DATA PROVIDED
○ ○ ○

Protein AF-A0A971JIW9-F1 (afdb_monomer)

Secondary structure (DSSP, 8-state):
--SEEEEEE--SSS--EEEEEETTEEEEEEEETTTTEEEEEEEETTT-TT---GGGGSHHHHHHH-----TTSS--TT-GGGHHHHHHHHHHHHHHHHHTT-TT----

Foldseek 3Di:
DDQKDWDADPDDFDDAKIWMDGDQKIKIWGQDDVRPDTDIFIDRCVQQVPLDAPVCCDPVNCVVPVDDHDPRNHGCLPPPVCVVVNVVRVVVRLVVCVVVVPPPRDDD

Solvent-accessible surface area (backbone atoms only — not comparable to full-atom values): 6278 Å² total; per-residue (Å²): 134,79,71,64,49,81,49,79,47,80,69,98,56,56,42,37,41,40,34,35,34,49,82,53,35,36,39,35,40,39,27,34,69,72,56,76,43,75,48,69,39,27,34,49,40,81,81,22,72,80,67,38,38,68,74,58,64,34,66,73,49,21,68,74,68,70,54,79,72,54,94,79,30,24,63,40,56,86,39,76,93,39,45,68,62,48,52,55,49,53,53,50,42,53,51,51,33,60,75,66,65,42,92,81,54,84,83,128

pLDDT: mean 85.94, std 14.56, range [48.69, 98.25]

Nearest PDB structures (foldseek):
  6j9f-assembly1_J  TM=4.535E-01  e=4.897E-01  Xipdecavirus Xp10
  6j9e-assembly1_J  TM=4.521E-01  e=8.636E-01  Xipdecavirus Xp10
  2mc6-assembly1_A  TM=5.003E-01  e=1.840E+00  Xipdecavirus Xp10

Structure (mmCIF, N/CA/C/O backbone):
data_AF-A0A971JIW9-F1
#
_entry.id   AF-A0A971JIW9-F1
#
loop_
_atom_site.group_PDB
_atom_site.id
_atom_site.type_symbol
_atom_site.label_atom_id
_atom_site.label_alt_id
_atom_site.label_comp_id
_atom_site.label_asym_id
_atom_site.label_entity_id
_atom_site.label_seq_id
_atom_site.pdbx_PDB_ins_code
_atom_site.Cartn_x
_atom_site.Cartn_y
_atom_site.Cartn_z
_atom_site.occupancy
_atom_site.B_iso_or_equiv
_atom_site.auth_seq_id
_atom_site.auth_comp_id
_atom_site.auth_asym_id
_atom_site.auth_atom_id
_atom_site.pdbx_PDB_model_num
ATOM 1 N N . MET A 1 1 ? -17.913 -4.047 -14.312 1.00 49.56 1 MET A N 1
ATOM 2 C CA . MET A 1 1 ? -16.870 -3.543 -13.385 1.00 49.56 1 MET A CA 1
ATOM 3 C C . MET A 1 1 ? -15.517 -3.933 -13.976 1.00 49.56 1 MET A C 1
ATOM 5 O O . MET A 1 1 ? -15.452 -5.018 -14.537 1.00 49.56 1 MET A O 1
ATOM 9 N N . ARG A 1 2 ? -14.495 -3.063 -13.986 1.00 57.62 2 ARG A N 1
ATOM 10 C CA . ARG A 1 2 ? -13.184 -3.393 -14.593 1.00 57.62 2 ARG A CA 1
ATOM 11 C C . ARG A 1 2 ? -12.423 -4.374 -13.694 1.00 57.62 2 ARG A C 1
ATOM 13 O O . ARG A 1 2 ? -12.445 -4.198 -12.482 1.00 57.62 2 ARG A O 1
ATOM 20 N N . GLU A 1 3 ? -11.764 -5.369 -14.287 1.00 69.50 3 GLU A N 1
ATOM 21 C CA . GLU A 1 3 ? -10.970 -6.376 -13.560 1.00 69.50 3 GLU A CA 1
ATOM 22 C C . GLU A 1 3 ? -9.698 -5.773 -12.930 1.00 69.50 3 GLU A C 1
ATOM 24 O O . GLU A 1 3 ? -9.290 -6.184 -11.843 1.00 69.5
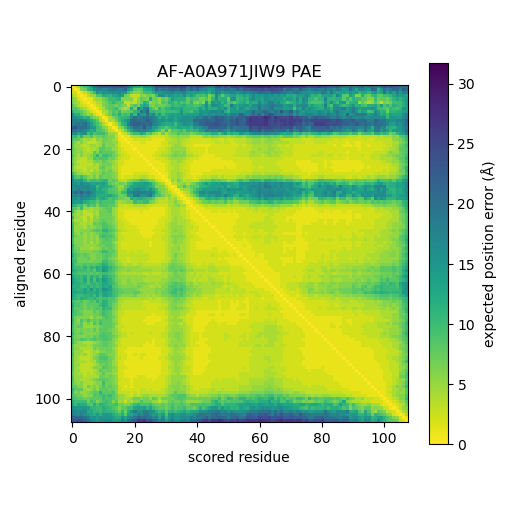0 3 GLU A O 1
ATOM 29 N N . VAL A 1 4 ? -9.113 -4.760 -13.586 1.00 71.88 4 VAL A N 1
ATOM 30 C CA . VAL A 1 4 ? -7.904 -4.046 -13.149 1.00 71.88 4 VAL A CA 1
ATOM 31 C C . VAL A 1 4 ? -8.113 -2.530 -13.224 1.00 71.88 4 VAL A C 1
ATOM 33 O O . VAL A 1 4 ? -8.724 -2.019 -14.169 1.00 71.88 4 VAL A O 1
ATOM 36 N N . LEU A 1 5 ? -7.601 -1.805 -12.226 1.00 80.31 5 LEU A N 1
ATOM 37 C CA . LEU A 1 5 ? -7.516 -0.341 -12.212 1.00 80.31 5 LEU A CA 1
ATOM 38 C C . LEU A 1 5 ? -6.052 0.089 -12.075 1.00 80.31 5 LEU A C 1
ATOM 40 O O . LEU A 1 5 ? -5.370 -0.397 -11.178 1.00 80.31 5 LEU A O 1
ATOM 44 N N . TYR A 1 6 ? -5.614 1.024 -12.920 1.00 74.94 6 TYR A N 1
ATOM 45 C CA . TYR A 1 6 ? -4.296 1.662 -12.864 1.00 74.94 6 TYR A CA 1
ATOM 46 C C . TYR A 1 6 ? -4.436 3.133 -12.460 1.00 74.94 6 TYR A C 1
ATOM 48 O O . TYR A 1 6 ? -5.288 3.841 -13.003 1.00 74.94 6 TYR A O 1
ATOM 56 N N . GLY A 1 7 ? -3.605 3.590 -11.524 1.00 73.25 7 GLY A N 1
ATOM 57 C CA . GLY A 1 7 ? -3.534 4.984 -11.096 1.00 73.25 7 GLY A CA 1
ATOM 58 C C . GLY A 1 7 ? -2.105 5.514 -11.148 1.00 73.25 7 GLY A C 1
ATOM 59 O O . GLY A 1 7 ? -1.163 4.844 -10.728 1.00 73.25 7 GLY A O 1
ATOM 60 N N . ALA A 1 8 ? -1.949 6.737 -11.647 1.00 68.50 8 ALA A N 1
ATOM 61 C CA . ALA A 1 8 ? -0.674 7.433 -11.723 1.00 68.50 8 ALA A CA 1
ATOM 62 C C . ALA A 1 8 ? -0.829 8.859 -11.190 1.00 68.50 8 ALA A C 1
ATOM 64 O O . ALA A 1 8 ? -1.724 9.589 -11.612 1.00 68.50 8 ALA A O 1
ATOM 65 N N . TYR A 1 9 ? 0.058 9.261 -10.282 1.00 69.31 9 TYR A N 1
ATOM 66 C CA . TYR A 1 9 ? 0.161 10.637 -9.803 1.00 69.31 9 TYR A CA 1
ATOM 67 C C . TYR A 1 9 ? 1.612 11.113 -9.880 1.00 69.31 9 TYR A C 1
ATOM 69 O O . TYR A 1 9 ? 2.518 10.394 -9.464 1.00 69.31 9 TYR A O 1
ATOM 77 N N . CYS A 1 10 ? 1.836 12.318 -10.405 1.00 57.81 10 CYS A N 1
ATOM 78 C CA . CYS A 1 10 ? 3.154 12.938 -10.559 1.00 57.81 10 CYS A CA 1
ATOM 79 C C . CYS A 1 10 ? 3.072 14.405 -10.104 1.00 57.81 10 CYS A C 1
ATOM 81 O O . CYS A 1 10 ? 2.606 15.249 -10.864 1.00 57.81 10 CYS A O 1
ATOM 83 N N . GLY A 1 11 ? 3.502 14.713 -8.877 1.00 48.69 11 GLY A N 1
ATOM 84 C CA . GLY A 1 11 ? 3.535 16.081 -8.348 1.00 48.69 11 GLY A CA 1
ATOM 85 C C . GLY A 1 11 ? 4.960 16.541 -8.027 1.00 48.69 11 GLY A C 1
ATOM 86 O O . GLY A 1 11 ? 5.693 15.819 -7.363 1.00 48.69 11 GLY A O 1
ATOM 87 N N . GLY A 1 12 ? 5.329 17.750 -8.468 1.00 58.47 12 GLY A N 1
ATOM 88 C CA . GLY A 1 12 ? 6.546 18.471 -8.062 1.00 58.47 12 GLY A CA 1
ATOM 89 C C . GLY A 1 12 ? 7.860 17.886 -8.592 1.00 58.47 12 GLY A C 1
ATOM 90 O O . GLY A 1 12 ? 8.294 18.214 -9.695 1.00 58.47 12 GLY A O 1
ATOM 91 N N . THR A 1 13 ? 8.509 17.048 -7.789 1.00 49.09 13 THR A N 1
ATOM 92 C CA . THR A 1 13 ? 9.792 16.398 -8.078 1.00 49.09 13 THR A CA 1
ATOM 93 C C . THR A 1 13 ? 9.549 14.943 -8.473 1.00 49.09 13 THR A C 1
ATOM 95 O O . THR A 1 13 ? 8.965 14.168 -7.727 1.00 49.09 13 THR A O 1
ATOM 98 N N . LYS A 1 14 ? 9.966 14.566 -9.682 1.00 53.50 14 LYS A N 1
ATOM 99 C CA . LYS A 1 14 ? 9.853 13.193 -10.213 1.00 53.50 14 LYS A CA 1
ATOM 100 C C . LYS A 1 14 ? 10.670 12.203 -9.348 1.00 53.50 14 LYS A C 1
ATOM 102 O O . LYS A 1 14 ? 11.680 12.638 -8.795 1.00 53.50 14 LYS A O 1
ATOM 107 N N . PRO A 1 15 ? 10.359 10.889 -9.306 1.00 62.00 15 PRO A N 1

○ ○ ○

YOUR ASSIGNMENT
Your answer must be the lines from the one containing "ATOM 95 O O" to the last line of the entries, repeated exactly and with nothing else.

SOLUTION FOR THIS TASK
ATOM 95 O O . THR A 1 13 ? 8.965 14.168 -7.727 1.00 49.09 13 THR A O 1
ATOM 98 N N . LYS A 1 14 ? 9.966 14.566 -9.682 1.00 53.50 14 LYS A N 1
ATOM 99 C CA . LYS A 1 14 ? 9.853 13.193 -10.213 1.00 53.50 14 LYS A CA 1
ATOM 100 C C . LYS A 1 14 ? 10.670 12.203 -9.348 1.00 53.50 14 LYS A C 1
ATOM 102 O O . LYS A 1 14 ? 11.680 12.638 -8.795 1.00 53.50 14 LYS A O 1
ATOM 107 N N . PRO A 1 15 ? 10.359 10.889 -9.306 1.00 62.00 15 PRO A N 1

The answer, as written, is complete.